Use this map to check whether you can transfer each concept into a design decision.

The goal is not to use every concept in every answer. The goal is to notice which concept is the pressure point.

Readiness Signals

You are ready for the capstone when you can read a distributed workflow and answer these questions without reaching for a slogan:

If an answer says "just retry," "just add replicas," "just use a queue," or "just make a dashboard," slow down. Those are mechanisms. The review standard is to connect each mechanism to the promise and trade-off it protects.

Timed Design Drill: The Same Incident, Three Questions

Return to the duplicate-checkout report. Before proposing a fix, separate three questions that are often collapsed.

What happened to the first payment operation?
What outcome may the user safely see now?
What work is safe while the system is uncertain?

The timeout answers none of these by itself. It proves only that one caller stopped waiting. A durable provider record might later show that pay:order-42 authorized. A different dashboard might be stale because it read from a lagging replica. A queue may contain a confirmation job that is delayed rather than missing. These are different kinds of uncertainty and need different evidence.

A disciplined response can therefore be small and specific:

promise:
  one intent creates at most one charge and one final order outcome

evidence now:
  gateway timed out; provider result is unknown; order is not confirmed

safe user state:
  payment_pending, with a status lookup rather than another charge attempt

mechanism:
  stable payment operation id, idempotent receiver, durable reconciliation record

trade-off:
  slower confirmation and a visible pending state in exchange for avoiding duplicates

Now add load. If provider latency rises for many users, the same design needs admission control and a retry budget. Otherwise each sensible individual retry becomes an unsafe collective storm. The degraded mode may keep carts readable and persist order intent while pausing new payment attempts. This is not a separate concern from correctness: it preserves the capacity needed for reconciliation and prevents new evidence from becoming ambiguous faster than the system can process it.

Finally add a deployment. If the repair worker receives a newer event shape than an old dead-letter message, it must still understand both or route the old record through a documented repair path. Recovery often reads historical data, so contract compatibility is part of incident readiness.

The transfer test is simple: for any scenario, name the protected promise, the evidence already held, the evidence still missing, and the next action that remains safe under that uncertainty. That sequence is more durable than memorizing individual distributed-systems slogans.
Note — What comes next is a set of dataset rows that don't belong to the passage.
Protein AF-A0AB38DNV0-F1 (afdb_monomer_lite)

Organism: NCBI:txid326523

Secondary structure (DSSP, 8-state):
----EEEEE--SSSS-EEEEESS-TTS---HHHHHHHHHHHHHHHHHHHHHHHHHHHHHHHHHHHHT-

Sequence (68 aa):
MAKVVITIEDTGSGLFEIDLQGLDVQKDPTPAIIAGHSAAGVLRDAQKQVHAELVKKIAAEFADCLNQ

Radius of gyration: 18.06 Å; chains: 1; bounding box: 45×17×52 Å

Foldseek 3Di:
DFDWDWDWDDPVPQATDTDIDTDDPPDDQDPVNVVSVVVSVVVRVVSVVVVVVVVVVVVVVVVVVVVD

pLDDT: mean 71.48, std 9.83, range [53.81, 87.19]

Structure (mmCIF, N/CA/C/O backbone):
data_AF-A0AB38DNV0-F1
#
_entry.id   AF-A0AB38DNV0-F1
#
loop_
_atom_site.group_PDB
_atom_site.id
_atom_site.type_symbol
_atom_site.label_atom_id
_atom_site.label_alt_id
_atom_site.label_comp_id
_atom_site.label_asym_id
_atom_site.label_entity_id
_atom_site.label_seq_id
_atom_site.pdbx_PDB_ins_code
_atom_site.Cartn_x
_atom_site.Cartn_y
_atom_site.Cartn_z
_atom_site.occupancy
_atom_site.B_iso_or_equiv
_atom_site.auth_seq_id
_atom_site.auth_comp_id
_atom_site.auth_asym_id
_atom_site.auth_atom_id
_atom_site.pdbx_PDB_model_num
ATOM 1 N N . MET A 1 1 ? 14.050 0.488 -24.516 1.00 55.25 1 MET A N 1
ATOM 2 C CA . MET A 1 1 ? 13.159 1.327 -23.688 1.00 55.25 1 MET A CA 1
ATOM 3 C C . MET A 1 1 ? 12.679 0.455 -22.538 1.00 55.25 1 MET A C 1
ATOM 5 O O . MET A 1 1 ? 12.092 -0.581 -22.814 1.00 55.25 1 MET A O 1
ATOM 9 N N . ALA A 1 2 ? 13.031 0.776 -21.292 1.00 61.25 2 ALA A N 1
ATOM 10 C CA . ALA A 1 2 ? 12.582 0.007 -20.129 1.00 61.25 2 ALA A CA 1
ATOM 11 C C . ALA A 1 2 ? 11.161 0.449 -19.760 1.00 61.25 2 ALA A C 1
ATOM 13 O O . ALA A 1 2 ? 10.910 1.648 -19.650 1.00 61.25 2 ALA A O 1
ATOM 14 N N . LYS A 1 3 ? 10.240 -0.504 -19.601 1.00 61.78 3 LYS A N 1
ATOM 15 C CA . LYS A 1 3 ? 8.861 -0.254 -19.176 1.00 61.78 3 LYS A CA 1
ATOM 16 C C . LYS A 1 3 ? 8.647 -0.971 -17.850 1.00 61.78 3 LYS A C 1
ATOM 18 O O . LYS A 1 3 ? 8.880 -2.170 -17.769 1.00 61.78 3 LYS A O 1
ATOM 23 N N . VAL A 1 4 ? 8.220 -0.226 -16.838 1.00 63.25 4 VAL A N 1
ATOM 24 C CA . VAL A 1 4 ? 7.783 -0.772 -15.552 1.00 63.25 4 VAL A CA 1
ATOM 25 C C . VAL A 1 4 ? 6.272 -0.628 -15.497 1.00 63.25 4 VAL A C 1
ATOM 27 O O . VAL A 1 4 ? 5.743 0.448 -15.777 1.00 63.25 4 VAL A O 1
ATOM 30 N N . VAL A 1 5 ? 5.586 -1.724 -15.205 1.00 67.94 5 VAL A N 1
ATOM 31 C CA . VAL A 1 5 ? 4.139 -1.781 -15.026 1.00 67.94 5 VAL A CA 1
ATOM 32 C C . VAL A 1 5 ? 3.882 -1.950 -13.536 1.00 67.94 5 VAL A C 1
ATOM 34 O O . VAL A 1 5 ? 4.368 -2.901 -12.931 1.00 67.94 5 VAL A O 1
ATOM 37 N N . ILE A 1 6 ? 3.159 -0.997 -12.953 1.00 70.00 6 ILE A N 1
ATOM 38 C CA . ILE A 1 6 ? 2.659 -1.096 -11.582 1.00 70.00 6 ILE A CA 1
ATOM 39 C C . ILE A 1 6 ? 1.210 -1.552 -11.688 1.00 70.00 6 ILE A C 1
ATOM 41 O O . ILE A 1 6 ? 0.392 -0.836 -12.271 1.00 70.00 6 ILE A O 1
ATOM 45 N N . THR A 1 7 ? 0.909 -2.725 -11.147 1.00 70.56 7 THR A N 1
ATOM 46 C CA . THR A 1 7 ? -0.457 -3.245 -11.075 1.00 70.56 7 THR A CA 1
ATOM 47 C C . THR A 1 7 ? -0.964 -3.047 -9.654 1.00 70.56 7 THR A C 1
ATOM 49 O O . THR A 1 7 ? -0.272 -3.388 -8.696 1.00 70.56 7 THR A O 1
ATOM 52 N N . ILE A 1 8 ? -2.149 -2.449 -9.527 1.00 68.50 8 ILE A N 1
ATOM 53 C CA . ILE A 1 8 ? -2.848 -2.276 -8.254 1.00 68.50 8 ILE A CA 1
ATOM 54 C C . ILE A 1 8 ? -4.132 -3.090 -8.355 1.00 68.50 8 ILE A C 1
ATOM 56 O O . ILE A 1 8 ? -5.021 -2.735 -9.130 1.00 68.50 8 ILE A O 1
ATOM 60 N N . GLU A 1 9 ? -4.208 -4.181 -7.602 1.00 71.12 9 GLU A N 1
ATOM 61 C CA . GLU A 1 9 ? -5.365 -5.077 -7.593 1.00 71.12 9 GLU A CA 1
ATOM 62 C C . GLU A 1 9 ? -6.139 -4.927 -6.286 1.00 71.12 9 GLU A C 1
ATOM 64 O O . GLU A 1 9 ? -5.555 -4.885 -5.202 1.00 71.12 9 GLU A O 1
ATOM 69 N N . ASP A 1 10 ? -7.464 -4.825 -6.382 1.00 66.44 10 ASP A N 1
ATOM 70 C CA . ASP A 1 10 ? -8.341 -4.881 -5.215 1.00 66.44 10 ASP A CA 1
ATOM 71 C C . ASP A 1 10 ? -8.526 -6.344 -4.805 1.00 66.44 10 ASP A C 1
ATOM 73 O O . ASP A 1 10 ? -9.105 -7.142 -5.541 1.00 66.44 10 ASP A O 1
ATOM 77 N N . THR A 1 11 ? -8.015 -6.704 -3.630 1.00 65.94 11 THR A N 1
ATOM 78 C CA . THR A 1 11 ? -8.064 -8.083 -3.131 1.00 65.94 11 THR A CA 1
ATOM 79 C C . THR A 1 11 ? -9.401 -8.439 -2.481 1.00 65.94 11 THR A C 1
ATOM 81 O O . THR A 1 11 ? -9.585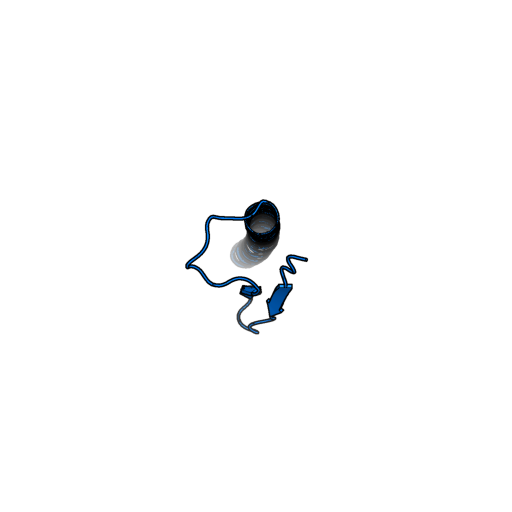 -9.577 -2.053 1.00 65.94 11 THR A O 1
ATOM 84 N N . GLY A 1 12 ? -10.315 -7.477 -2.297 1.00 57.16 12 GLY A N 1
ATOM 85 C CA . GLY A 1 12 ? -11.559 -7.671 -1.544 1.00 57.16 12 GLY A CA 1
ATOM 86 C C . GLY A 1 12 ? -11.368 -7.947 -0.042 1.00 57.16 12 GLY A C 1
ATOM 87 O O . GLY A 1 12 ? -12.348 -8.004 0.697 1.00 57.16 12 GLY A O 1
ATOM 88 N N . SER A 1 13 ? -10.123 -8.080 0.435 1.00 60.69 13 SER A N 1
ATOM 89 C CA . SER A 1 13 ? -9.764 -8.379 1.832 1.00 60.69 13 SER A CA 1
ATOM 90 C C . SER A 1 13 ? -9.218 -7.164 2.601 1.00 60.69 13 SER A C 1
ATOM 92 O O . SER A 1 13 ? -8.769 -7.282 3.739 1.00 60.69 13 SER A O 1
ATOM 94 N N . GLY A 1 14 ? -9.323 -5.970 2.008 1.00 55.91 14 GLY A N 1
ATOM 95 C CA . GLY A 1 14 ? -9.089 -4.686 2.678 1.00 55.91 14 GLY A CA 1
ATOM 96 C C . GLY A 1 14 ? -7.746 -4.020 2.375 1.00 55.91 14 GLY A C 1
ATOM 97 O O . GLY A 1 14 ? -7.563 -2.856 2.728 1.00 55.91 14 GLY A O 1
ATOM 98 N N . LEU A 1 15 ? -6.822 -4.703 1.696 1.00 63.44 15 LEU A N 1
ATOM 99 C CA . LEU A 1 15 ? -5.563 -4.122 1.237 1.00 63.44 15 LEU A CA 1
ATOM 100 C C . LEU A 1 15 ? -5.355 -4.429 -0.255 1.00 63.44 15 LEU A C 1
ATOM 102 O O . LEU A 1 15 ? -5.380 -5.589 -0.647 1.00 63.44 15 LEU A O 1
ATOM 106 N N . PHE A 1 16 ? -5.135 -3.396 -1.073 1.00 66.38 16 PHE A N 1
ATOM 107 C CA . PHE A 1 16 ? -4.663 -3.543 -2.447 1.00 66.38 16 PHE A CA 1
ATOM 108 C C . PHE A 1 16 ? -3.347 -4.322 -2.498 1.00 66.38 16 PHE A C 1
ATOM 110 O O . PHE A 1 16 ? -2.451 -4.086 -1.679 1.00 66.38 16 PHE A O 1
ATOM 117 N N . GLU A 1 17 ? -3.222 -5.201 -3.485 1.00 67.56 17 GLU A N 1
ATOM 118 C CA . GLU A 1 17 ? -1.953 -5.810 -3.862 1.00 67.56 17 GLU A CA 1
ATOM 119 C C . GLU A 1 17 ? -1.249 -4.911 -4.877 1.00 67.56 17 GLU A C 1
ATOM 121 O O . GLU A 1 17 ? -1.837 -4.480 -5.868 1.00 67.56 17 GLU A O 1
ATOM 126 N N . ILE A 1 18 ? 0.014 -4.582 -4.590 1.00 70.25 18 ILE A N 1
ATOM 127 C CA . ILE A 1 18 ? 0.859 -3.756 -5.458 1.00 70.25 18 ILE A CA 1
ATOM 128 C C . ILE A 1 18 ? 1.969 -4.648 -6.001 1.00 70.25 18 ILE A C 1
ATOM 130 O O . ILE A 1 18 ? 2.902 -4.990 -5.256 1.00 70.25 18 ILE A O 1
ATOM 134 N N . ASP A 1 19 ? 1.858 -4.979 -7.287 1.00 68.56 19 ASP A N 1
ATOM 135 C CA . ASP A 1 19 ? 2.817 -5.784 -8.041 1.00 68.56 19 ASP A CA 1
ATOM 136 C C . ASP A 1 19 ? 3.610 -4.924 -9.038 1.00 68.56 19 ASP A C 1
ATOM 138 O O . ASP A 1 19 ? 3.114 -3.938 -9.594 1.00 68.56 19 ASP A O 1
ATOM 142 N N . LEU A 1 20 ? 4.871 -5.297 -9.247 1.00 67.06 20 LEU A N 1
ATOM 143 C CA . LEU A 1 20 ? 5.804 -4.623 -10.143 1.00 67.06 20 LEU A CA 1
ATOM 144 C C . LEU A 1 20 ? 6.240 -5.600 -11.229 1.00 67.06 20 LEU A C 1
ATOM 146 O O . LEU A 1 20 ? 7.112 -6.440 -11.016 1.00 67.06 20 LEU A O 1
ATOM 150 N N . GLN A 1 21 ? 5.682 -5.442 -12.424 1.00 67.50 21 GLN A N 1
ATOM 151 C CA . GLN A 1 21 ? 6.007 -6.279 -13.574 1.00 67.50 21 GLN A CA 1
ATOM 152 C C . GLN A 1 21 ? 6.860 -5.499 -14.574 1.00 67.50 21 GLN A C 1
ATOM 154 O O . GLN A 1 21 ? 6.610 -4.322 -14.843 1.00 67.50 21 GLN A O 1
ATOM 159 N N . GLY A 1 22 ? 7.856 -6.147 -15.182 1.00 59.50 22 GLY A N 1
ATOM 160 C CA . GLY A 1 22 ? 8.446 -5.590 -16.402 1.00 59.50 22 GLY A CA 1
ATOM 161 C C . GLY A 1 22 ? 9.893 -5.915 -16.725 1.00 59.50 22 GLY A C 1
ATOM 162 O O . GLY A 1 22 ? 10.270 -5.671 -17.867 1.00 59.50 22 GLY A O 1
ATOM 163 N N . LEU A 1 23 ? 10.715 -6.458 -15.822 1.00 54.91 23 LEU A N 1
ATOM 164 C CA . LEU A 1 23 ? 12.110 -6.773 -16.153 1.00 54.91 23 LEU A CA 1
ATOM 165 C C . LEU A 1 23 ? 12.611 -7.996 -15.377 1.00 54.91 23 LEU A C 1
ATOM 167 O O . LEU A 1 23 ? 12.497 -8.053 -14.158 1.00 54.91 23 LEU A O 1
ATOM 171 N N . ASP A 1 24 ? 13.149 -8.958 -16.127 1.00 55.53 24 ASP A N 1
ATOM 172 C CA . ASP A 1 24 ? 13.753 -10.202 -15.651 1.00 55.53 24 ASP A CA 1
ATOM 173 C C . ASP A 1 24 ? 14.769 -9.926 -14.526 1.00 55.53 24 ASP A C 1
ATOM 175 O O . ASP A 1 24 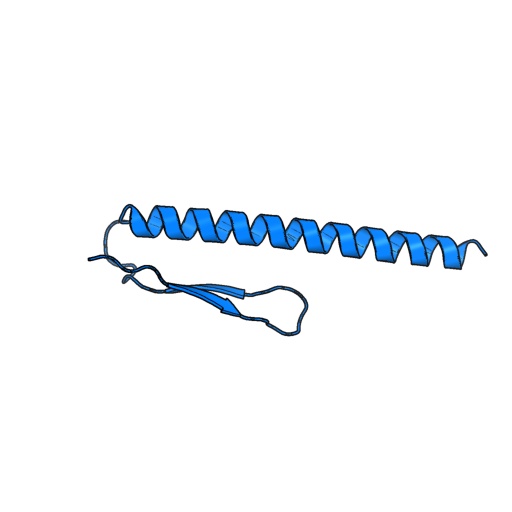? 15.650 -9.075 -14.675 1.00 55.53 24 ASP A O 1
ATOM 179 N N . VAL A 1 25 ? 14.650 -10.647 -13.405 1.00 53.81 25 VAL A N 1
ATOM 180 C CA . VAL A 1 25 ? 15.436 -10.462 -12.161 1.00 53.81 25 VAL A CA 1
ATOM 181 C C . VAL A 1 25 ? 16.944 -10.687 -12.395 1.00 53.81 25 VAL A C 1
ATOM 183 O O . VAL A 1 25 ? 17.775 -10.377 -11.546 1.00 53.81 25 VAL A O 1
ATOM 186 N N . GLN A 1 26 ? 17.318 -11.196 -13.573 1.00 54.28 26 GLN A N 1
ATOM 187 C CA . GLN A 1 26 ? 18.686 -11.532 -13.961 1.00 54.28 26 GLN A CA 1
ATOM 188 C C . GLN A 1 26 ? 19.543 -10.369 -14.500 1.00 54.28 26 GLN A C 1
ATOM 190 O O . GLN A 1 26 ? 20.687 -10.605 -14.888 1.00 54.28 26 GLN A O 1
ATOM 195 N N . LYS A 1 27 ? 19.049 -9.124 -14.553 1.00 54.25 27 LYS A N 1
ATOM 196 C CA . LYS A 1 27 ? 19.860 -7.959 -14.964 1.00 54.25 27 LYS A CA 1
ATOM 197 C C . LYS A 1 27 ? 19.918 -6.894 -13.879 1.00 54.25 27 LYS A C 1
ATOM 199 O O . LYS A 1 27 ? 18.912 -6.622 -13.231 1.00 54.25 27 LYS A O 1
ATOM 204 N N . ASP A 1 28 ? 21.099 -6.285 -13.738 1.00 60.38 28 ASP A N 1
ATOM 205 C CA . ASP A 1 28 ? 21.379 -5.195 -12.802 1.00 60.38 28 ASP A CA 1
ATOM 206 C C . ASP A 1 28 ? 20.216 -4.191 -12.722 1.00 60.38 28 ASP A C 1
ATOM 208 O O . ASP A 1 28 ? 19.655 -3.810 -13.761 1.00 60.38 28 ASP A O 1
ATOM 212 N N . PRO A 1 29 ? 19.840 -3.747 -11.508 1.00 63.06 29 PRO A N 1
ATOM 213 C CA . PRO A 1 29 ? 18.675 -2.904 -11.308 1.00 63.06 29 PRO A CA 1
ATOM 214 C C . PRO A 1 29 ? 18.823 -1.600 -12.093 1.00 63.06 29 PRO A C 1
ATOM 216 O O . PRO A 1 29 ? 19.627 -0.725 -11.774 1.00 63.06 29 PRO A O 1
ATOM 219 N N . THR A 1 30 ? 18.022 -1.463 -13.147 1.00 70.31 30 THR A N 1
ATOM 220 C CA . THR A 1 30 ? 17.972 -0.231 -13.936 1.00 70.31 30 THR A CA 1
ATOM 221 C C . THR A 1 30 ? 17.358 0.907 -13.107 1.00 70.31 30 THR A C 1
ATOM 223 O O . THR A 1 30 ? 16.529 0.650 -12.230 1.00 70.31 30 THR A O 1
ATOM 226 N N . PRO A 1 31 ? 17.661 2.184 -13.406 1.00 73.69 31 PRO A N 1
ATOM 227 C CA . PRO A 1 31 ? 17.026 3.323 -12.736 1.00 73.69 31 PRO A CA 1
ATOM 228 C C . PRO A 1 31 ? 15.488 3.277 -12.749 1.00 73.69 31 PRO A C 1
ATOM 230 O O . PRO A 1 31 ? 14.845 3.717 -11.799 1.00 73.69 31 PRO A O 1
ATOM 233 N N . ALA A 1 32 ? 14.890 2.687 -13.791 1.00 68.75 32 ALA A N 1
ATOM 234 C CA . ALA A 1 32 ? 13.447 2.481 -13.879 1.00 68.75 32 ALA A CA 1
ATOM 235 C C . ALA A 1 32 ? 12.931 1.474 -12.833 1.00 68.75 32 ALA A C 1
ATOM 237 O O . ALA A 1 32 ? 11.883 1.705 -12.236 1.00 68.75 32 ALA A O 1
ATOM 238 N N . ILE A 1 33 ? 13.682 0.397 -12.564 1.00 69.25 33 ILE A N 1
ATOM 239 C CA . ILE A 1 33 ? 13.357 -0.588 -11.518 1.00 69.25 33 ILE A CA 1
ATOM 240 C C . ILE A 1 33 ? 13.395 0.075 -10.142 1.00 69.25 33 ILE A C 1
ATOM 242 O O . ILE A 1 33 ? 12.476 -0.121 -9.349 1.00 69.25 33 ILE A O 1
ATOM 246 N N . ILE A 1 34 ? 14.421 0.886 -9.876 1.00 72.81 34 ILE A N 1
ATOM 247 C CA . ILE A 1 34 ? 14.566 1.604 -8.602 1.00 72.81 34 ILE A CA 1
ATOM 248 C C . ILE A 1 34 ? 13.392 2.571 -8.405 1.00 72.81 34 ILE A C 1
ATOM 250 O O . ILE A 1 34 ? 12.760 2.566 -7.352 1.00 72.81 34 ILE A O 1
ATOM 254 N N . ALA A 1 35 ? 13.043 3.348 -9.435 1.00 75.94 35 ALA A N 1
ATOM 255 C CA . ALA A 1 35 ? 11.900 4.257 -9.387 1.00 75.94 35 ALA A CA 1
ATOM 256 C C . ALA A 1 35 ? 10.568 3.516 -9.164 1.00 75.94 35 ALA A C 1
ATOM 258 O O . ALA A 1 35 ? 9.747 3.965 -8.365 1.00 75.94 35 ALA A O 1
ATOM 259 N N . GLY A 1 36 ? 10.374 2.364 -9.816 1.00 74.94 36 GLY A N 1
ATOM 260 C CA . GLY A 1 36 ? 9.199 1.512 -9.624 1.00 74.94 3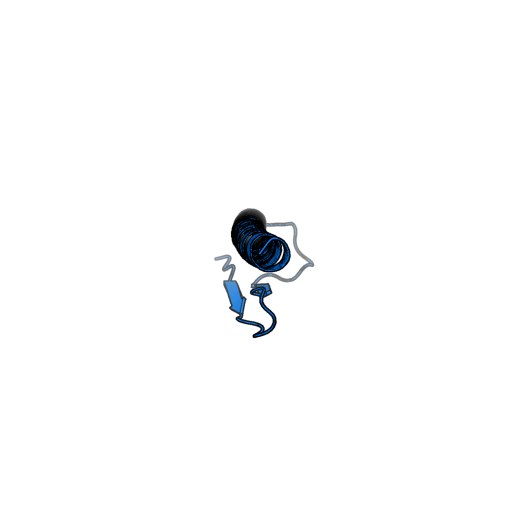6 GLY A CA 1
ATOM 261 C C . GLY A 1 36 ? 9.071 0.981 -8.195 1.00 74.94 36 GLY A C 1
ATOM 262 O O . GLY A 1 36 ? 8.000 1.079 -7.601 1.00 74.94 36 GLY A O 1
ATOM 263 N N . HIS A 1 37 ? 10.171 0.493 -7.611 1.00 73.94 37 HIS A N 1
ATOM 264 C CA . HIS A 1 37 ? 10.197 0.024 -6.221 1.00 73.94 37 HIS A CA 1
ATOM 265 C C . HIS A 1 37 ? 9.914 1.148 -5.225 1.00 73.94 37 HIS A C 1
ATOM 267 O O . HIS A 1 37 ? 9.116 0.961 -4.307 1.00 73.94 37 HIS A O 1
ATOM 273 N N . SER A 1 38 ? 10.505 2.328 -5.427 1.00 79.12 38 SER A N 1
ATOM 274 C CA . SER A 1 38 ? 10.234 3.498 -4.587 1.00 79.12 38 SER A CA 1
ATOM 275 C C . SER A 1 38 ? 8.767 3.927 -4.664 1.00 79.12 38 SER A C 1
ATOM 277 O O . SER A 1 38 ? 8.145 4.158 -3.629 1.00 79.12 38 SER A O 1
ATOM 279 N N . ALA A 1 39 ? 8.185 3.980 -5.867 1.00 79.38 39 ALA A N 1
ATOM 280 C CA . ALA A 1 39 ? 6.776 4.327 -6.051 1.00 79.38 39 ALA A CA 1
ATOM 281 C C . ALA A 1 39 ? 5.839 3.305 -5.382 1.00 79.38 39 ALA A C 1
ATOM 283 O O . ALA A 1 39 ? 4.915 3.696 -4.670 1.00 79.38 39 ALA A O 1
ATOM 284 N N . ALA A 1 40 ? 6.109 2.005 -5.539 1.00 77.94 40 ALA A N 1
ATOM 285 C CA . ALA A 1 40 ? 5.348 0.955 -4.865 1.00 77.94 40 ALA A CA 1
ATOM 286 C C . ALA A 1 40 ? 5.457 1.039 -3.333 1.00 77.94 40 ALA A C 1
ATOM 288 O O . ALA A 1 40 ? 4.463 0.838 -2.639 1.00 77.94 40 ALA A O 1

Self-Check Before The Capstone

For each mechanism you propose, ask one last pair of questions: what exact failure does it prevent, and what new cost or limit does it introduce? An idempotency key prevents duplicate processing of one named operation, but it does not decide which replica may own a final order state. A queue decouples work, but it needs deadlines and backpressure. A replica improves locality, but a read policy must say whether stale data is acceptable. A playbook makes degraded behavior deliberate, but it depends on controls and evidence that exist before the incident.

If you can name both the protection and the limit, you are ready to turn the review answers into the capstone's architecture decision.

Practice Prompt

Pick one of these scenarios and write a five-line design review:

scenario A:
  A password change says saved, but another device accepts the old password.

scenario B:
  A payment request times out, then a retry creates two provider records.

scenario C:
  A queue grows for thirty minutes while workers keep retrying a slow dependency.

scenario D:
  A new producer emits an event that an old consumer rejects during rollout.

Use this shape:

promise:
evidence:
uncertainty:
mechanism:
trade-off:

The capstone will expand the same shape into an architecture decision record.